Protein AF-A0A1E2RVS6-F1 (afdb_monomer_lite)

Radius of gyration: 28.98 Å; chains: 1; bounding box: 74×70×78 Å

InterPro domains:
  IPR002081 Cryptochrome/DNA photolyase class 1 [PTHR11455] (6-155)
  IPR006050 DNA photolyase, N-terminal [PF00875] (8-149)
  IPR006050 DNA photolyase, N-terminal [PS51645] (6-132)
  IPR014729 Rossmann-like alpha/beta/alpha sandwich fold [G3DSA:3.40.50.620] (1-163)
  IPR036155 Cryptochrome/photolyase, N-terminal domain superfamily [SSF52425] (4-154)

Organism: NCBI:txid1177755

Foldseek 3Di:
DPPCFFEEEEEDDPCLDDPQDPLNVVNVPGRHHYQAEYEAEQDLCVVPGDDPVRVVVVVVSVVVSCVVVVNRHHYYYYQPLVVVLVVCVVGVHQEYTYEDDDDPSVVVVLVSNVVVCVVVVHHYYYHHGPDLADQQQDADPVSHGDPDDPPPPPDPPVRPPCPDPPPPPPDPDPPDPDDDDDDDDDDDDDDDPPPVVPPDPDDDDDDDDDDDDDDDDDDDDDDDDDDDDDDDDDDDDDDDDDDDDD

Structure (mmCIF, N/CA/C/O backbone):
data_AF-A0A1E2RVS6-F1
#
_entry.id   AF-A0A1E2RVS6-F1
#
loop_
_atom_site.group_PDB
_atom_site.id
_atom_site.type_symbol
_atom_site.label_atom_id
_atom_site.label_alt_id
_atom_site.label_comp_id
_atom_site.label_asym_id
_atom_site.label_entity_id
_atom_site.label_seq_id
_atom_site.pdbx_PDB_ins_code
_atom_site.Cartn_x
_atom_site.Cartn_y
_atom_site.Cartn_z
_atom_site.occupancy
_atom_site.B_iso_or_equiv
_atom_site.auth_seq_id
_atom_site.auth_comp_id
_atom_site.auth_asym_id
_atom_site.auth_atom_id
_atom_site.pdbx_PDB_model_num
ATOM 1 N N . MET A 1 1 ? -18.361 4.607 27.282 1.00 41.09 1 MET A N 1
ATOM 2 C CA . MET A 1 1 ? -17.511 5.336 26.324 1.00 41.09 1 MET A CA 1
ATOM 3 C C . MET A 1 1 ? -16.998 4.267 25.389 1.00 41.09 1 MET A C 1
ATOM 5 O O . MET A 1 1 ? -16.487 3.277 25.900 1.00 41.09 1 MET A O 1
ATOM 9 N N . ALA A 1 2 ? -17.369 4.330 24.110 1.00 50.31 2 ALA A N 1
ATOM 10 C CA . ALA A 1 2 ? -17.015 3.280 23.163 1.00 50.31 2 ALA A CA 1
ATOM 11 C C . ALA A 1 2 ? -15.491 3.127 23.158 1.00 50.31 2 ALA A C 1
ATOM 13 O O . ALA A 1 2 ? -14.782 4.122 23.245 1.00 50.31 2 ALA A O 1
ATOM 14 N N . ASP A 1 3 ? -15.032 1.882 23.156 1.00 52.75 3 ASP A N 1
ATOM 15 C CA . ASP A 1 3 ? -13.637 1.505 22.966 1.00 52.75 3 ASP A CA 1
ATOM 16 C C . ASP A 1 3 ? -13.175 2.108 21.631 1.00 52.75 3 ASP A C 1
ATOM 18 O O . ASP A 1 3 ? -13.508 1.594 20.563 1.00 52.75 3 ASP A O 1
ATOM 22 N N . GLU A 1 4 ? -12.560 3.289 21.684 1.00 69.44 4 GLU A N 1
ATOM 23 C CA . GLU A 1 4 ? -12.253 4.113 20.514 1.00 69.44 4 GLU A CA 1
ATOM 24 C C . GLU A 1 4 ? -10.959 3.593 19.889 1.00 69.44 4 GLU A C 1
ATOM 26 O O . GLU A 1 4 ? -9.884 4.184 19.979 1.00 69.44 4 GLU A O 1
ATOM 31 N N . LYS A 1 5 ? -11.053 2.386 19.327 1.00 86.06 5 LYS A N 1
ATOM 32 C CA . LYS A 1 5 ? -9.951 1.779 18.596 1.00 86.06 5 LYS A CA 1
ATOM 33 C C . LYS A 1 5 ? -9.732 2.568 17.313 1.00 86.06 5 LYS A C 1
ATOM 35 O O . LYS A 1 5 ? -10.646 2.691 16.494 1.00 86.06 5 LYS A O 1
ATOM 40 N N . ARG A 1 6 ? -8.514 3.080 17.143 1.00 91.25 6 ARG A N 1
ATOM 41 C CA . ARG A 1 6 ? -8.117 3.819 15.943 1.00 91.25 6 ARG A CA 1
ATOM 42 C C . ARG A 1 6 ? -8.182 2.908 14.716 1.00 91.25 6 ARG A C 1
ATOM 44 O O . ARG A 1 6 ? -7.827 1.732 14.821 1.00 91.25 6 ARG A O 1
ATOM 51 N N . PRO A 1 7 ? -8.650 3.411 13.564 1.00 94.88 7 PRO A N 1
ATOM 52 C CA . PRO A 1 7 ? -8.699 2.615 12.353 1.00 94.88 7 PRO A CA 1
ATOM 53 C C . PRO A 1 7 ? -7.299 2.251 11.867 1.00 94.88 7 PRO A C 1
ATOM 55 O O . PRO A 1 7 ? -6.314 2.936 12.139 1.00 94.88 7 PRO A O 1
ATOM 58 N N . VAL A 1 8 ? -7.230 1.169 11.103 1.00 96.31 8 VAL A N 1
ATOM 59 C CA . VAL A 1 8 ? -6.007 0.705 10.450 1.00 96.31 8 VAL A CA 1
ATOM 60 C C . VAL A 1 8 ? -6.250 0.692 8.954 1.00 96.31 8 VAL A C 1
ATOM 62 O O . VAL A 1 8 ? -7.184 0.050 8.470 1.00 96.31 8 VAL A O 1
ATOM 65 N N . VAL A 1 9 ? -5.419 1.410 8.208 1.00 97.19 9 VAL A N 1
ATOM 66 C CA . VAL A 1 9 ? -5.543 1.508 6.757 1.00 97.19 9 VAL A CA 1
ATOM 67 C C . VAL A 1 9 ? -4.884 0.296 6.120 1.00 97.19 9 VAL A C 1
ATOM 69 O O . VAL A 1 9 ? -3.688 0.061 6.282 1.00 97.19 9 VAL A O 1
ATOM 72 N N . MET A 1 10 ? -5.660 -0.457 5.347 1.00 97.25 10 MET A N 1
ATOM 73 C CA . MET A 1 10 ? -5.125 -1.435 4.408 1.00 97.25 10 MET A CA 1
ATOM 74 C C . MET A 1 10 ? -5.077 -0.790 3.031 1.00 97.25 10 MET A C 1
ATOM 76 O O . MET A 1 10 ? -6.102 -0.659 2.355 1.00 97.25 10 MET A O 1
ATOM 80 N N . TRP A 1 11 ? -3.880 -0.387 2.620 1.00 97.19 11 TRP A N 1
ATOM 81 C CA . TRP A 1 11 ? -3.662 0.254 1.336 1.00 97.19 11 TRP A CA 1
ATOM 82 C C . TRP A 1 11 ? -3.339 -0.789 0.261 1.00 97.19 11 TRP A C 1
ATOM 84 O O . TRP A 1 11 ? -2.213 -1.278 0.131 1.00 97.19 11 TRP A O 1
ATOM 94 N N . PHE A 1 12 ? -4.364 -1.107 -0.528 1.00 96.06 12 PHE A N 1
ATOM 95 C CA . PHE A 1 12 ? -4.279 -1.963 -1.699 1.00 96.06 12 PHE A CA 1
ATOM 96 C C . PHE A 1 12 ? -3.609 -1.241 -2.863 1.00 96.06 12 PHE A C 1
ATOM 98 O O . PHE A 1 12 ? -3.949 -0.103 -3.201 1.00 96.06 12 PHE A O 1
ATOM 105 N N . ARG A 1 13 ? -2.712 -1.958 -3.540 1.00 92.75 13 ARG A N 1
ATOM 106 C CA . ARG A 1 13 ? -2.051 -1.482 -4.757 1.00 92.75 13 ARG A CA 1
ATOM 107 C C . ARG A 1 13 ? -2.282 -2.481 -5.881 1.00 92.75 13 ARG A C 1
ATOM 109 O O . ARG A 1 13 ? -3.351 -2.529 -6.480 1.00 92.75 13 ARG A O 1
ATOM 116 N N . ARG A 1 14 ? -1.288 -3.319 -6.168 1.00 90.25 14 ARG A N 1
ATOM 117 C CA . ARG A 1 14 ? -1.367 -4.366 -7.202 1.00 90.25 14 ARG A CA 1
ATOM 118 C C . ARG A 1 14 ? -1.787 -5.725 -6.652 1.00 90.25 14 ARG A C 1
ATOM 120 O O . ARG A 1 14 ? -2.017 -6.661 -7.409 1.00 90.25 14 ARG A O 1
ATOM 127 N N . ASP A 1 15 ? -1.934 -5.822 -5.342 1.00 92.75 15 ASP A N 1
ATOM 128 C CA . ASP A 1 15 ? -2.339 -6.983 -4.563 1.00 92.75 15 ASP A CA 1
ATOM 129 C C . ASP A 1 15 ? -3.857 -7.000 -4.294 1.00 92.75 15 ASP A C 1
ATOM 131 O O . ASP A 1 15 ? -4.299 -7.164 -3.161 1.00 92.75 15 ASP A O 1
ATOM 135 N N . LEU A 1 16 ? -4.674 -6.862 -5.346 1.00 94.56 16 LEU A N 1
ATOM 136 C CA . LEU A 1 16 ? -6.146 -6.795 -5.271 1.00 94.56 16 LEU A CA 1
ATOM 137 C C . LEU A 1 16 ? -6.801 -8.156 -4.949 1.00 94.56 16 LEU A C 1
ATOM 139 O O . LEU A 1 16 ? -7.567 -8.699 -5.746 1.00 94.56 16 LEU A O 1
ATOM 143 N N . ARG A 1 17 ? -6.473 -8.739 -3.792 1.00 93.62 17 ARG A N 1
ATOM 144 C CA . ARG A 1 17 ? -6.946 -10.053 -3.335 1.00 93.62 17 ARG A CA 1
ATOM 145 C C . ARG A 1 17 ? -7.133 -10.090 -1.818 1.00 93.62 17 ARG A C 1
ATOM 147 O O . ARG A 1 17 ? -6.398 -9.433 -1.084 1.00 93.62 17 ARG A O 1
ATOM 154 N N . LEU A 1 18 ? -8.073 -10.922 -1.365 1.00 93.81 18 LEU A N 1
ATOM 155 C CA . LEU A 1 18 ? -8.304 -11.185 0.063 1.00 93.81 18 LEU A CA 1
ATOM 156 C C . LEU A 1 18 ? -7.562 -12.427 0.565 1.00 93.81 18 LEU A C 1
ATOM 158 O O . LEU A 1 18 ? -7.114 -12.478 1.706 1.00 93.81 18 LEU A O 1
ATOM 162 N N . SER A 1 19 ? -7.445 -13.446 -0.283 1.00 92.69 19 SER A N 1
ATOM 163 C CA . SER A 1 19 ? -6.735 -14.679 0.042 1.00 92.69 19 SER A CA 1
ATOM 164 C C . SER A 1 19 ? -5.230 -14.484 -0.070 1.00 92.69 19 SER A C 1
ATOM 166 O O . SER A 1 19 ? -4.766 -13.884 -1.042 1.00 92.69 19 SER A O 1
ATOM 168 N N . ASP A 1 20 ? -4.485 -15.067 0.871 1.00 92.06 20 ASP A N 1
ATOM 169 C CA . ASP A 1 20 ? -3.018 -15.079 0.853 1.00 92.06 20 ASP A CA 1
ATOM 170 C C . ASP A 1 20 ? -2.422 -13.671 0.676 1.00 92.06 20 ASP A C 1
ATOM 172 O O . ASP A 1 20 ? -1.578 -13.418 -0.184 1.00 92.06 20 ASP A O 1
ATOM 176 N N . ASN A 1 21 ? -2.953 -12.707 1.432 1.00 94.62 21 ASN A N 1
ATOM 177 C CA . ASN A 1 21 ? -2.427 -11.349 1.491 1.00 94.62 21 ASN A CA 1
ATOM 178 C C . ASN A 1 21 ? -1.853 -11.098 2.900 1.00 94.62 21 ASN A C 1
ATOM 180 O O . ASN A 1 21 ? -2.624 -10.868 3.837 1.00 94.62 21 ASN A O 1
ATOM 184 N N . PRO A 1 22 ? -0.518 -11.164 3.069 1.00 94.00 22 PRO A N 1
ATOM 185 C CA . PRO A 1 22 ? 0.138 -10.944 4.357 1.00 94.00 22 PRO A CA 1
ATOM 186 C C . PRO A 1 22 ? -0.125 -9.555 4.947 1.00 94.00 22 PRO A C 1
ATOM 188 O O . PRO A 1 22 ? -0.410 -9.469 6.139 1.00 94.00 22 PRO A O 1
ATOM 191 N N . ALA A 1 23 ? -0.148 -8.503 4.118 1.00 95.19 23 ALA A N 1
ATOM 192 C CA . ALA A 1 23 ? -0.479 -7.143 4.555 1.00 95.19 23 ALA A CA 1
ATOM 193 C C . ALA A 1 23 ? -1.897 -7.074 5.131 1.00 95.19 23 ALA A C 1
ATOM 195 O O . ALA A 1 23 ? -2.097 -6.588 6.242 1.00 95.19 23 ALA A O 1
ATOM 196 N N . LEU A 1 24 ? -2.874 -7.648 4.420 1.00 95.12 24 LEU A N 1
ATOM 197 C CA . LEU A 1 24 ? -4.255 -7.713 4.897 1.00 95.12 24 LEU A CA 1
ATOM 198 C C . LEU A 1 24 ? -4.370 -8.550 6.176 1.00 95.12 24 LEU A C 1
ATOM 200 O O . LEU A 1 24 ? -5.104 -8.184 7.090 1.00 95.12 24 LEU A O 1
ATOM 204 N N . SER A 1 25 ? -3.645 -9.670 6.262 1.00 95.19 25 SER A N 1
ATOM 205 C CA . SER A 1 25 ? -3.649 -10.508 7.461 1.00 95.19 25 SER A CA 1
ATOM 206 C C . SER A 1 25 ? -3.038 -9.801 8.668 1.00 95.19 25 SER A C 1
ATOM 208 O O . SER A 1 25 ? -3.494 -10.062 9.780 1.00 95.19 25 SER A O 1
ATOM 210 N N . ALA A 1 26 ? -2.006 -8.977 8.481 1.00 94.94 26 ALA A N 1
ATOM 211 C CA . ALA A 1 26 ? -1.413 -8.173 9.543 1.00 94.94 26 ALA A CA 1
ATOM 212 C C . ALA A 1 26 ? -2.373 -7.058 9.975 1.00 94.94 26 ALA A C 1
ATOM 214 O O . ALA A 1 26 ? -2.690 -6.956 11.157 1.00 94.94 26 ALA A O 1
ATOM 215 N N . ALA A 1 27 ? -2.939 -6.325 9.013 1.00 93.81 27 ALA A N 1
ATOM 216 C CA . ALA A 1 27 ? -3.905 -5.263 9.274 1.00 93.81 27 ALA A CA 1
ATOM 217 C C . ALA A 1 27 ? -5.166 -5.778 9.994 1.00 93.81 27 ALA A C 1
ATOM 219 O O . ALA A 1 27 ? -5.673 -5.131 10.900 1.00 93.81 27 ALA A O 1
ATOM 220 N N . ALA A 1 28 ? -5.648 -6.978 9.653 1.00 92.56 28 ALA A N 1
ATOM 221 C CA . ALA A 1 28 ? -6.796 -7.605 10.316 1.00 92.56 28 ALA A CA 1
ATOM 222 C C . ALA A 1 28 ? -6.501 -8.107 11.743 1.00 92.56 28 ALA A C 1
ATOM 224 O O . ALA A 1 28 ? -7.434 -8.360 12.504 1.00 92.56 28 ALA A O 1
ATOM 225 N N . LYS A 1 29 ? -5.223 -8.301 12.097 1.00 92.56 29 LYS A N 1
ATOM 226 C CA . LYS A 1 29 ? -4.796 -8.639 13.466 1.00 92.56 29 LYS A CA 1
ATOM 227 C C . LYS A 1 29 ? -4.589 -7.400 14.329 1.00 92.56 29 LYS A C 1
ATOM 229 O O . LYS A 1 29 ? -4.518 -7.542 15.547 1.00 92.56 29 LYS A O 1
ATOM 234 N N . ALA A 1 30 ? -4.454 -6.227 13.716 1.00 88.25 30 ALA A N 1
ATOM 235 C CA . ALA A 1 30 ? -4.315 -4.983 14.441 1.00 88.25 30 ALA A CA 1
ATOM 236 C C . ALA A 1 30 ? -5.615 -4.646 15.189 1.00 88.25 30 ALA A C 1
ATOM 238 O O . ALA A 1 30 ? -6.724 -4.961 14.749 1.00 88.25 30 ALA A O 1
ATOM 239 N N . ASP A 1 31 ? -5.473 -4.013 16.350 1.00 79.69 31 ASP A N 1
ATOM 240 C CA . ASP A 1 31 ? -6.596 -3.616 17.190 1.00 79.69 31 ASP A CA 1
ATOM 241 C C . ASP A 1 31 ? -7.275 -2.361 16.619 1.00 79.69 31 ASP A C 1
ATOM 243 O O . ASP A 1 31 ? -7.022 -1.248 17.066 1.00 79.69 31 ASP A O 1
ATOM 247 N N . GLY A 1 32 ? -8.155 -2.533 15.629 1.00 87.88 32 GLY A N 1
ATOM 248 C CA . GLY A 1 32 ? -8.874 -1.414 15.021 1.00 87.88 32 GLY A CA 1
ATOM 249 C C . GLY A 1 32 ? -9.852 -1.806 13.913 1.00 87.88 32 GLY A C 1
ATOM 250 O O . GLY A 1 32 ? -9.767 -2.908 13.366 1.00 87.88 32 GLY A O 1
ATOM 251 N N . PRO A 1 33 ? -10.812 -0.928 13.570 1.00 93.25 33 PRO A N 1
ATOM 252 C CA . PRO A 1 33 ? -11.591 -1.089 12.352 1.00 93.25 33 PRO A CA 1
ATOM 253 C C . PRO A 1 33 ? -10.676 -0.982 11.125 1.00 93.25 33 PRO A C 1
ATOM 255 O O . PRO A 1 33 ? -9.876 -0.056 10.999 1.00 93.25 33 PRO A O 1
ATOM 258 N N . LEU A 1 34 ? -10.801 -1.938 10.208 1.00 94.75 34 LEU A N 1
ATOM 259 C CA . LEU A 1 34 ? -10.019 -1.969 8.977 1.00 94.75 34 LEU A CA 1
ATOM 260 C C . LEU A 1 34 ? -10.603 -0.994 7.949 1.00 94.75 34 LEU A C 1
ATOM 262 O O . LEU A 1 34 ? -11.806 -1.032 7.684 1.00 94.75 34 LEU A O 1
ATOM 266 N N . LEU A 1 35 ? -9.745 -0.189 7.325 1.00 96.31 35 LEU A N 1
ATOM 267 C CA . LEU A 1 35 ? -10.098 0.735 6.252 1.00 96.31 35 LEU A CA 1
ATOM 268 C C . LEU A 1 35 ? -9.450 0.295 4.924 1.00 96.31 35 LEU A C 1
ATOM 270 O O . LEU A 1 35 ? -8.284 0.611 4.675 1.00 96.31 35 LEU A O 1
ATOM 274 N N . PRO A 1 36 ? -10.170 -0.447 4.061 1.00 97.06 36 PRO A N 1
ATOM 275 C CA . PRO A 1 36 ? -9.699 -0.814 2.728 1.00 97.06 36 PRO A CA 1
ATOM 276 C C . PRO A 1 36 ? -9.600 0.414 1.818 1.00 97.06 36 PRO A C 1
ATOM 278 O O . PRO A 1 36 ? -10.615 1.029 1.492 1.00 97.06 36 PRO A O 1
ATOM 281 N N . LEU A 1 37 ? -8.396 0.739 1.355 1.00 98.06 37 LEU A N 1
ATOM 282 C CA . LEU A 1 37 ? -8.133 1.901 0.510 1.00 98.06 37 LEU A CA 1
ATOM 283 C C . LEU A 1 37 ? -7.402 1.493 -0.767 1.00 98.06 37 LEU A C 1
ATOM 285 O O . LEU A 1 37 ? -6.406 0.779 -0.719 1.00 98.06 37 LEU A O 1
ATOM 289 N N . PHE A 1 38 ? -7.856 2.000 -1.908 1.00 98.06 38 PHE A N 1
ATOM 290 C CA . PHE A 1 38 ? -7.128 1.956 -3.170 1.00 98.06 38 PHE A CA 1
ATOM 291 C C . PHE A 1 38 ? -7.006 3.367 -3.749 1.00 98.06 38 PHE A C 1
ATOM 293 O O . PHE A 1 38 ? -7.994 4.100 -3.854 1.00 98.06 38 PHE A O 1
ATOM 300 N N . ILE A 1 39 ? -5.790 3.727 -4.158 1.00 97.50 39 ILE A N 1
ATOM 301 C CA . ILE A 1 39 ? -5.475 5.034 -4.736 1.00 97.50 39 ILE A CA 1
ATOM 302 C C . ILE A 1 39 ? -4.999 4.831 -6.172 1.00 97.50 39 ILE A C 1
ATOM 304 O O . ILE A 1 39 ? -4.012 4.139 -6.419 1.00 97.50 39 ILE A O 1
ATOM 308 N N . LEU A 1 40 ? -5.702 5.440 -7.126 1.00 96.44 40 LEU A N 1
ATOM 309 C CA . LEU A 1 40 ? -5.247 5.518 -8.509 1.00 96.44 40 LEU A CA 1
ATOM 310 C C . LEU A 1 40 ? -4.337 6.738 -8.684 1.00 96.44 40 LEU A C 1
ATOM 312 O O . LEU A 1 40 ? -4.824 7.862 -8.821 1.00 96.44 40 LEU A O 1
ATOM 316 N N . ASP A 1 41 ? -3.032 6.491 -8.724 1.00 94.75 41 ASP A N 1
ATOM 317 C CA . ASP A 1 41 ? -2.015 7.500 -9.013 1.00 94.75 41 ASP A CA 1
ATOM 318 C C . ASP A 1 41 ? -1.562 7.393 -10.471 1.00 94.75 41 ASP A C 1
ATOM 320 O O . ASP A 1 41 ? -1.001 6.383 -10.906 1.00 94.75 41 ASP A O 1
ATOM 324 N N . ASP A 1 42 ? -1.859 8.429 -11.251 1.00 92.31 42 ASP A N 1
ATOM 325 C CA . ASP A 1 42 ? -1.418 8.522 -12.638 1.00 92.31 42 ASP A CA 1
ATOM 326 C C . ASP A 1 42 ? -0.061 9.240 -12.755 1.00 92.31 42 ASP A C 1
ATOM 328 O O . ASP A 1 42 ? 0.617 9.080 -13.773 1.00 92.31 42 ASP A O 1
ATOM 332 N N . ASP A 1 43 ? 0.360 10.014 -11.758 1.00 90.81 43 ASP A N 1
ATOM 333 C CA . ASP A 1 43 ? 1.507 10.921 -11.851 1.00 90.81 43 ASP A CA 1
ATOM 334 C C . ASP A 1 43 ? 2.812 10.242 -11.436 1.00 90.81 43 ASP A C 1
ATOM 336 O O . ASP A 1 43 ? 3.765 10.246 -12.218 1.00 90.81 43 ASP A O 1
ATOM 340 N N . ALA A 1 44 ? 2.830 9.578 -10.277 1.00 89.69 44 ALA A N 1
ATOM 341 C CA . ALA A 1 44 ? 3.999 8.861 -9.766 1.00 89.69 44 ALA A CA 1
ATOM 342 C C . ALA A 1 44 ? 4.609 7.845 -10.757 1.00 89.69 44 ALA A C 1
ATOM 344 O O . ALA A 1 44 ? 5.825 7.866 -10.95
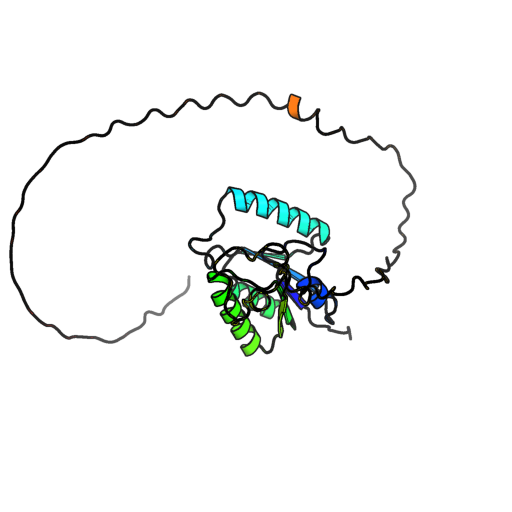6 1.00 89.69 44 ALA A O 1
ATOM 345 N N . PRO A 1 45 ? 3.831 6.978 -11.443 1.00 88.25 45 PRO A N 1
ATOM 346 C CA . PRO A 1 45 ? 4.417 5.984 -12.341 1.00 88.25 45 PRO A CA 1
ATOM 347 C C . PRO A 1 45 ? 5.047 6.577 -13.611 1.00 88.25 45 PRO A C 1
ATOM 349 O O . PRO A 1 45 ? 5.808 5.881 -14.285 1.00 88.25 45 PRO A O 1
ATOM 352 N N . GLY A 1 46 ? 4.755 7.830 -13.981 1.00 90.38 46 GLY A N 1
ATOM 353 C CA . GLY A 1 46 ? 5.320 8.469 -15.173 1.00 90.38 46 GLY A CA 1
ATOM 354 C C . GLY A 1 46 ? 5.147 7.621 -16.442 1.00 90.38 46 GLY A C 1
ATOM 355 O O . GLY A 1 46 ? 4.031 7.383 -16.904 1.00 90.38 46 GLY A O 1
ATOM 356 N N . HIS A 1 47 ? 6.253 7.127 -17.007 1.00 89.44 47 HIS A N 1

WHAT YOU HAVE TO DO ▸ Out of the entries above, write out only the lines between the line holding "ATOM 35 O O" and the line holding "ATOM 44 O O", inclusive, each exactly as given.

ANSWER ▸
ATOM 35 O O . LYS A 1 5 ? -10.646 2.691 16.494 1.00 86.06 5 LYS A O 1
ATOM 40 N N . ARG A 1 6 ? -8.514 3.080 17.143 1.00 91.25 6 ARG A N 1
ATOM 41 C CA . ARG A 1 6 ? -8.117 3.819 15.943 1.00 91.25 6 ARG A CA 1
ATOM 42 C C . ARG A 1 6 ? -8.182 2.908 14.716 1.00 91.25 6 ARG A C 1
ATOM 44 O O . ARG A 1 6 ? -7.827 1.732 14.821 1.00 91.25 6 ARG A O 1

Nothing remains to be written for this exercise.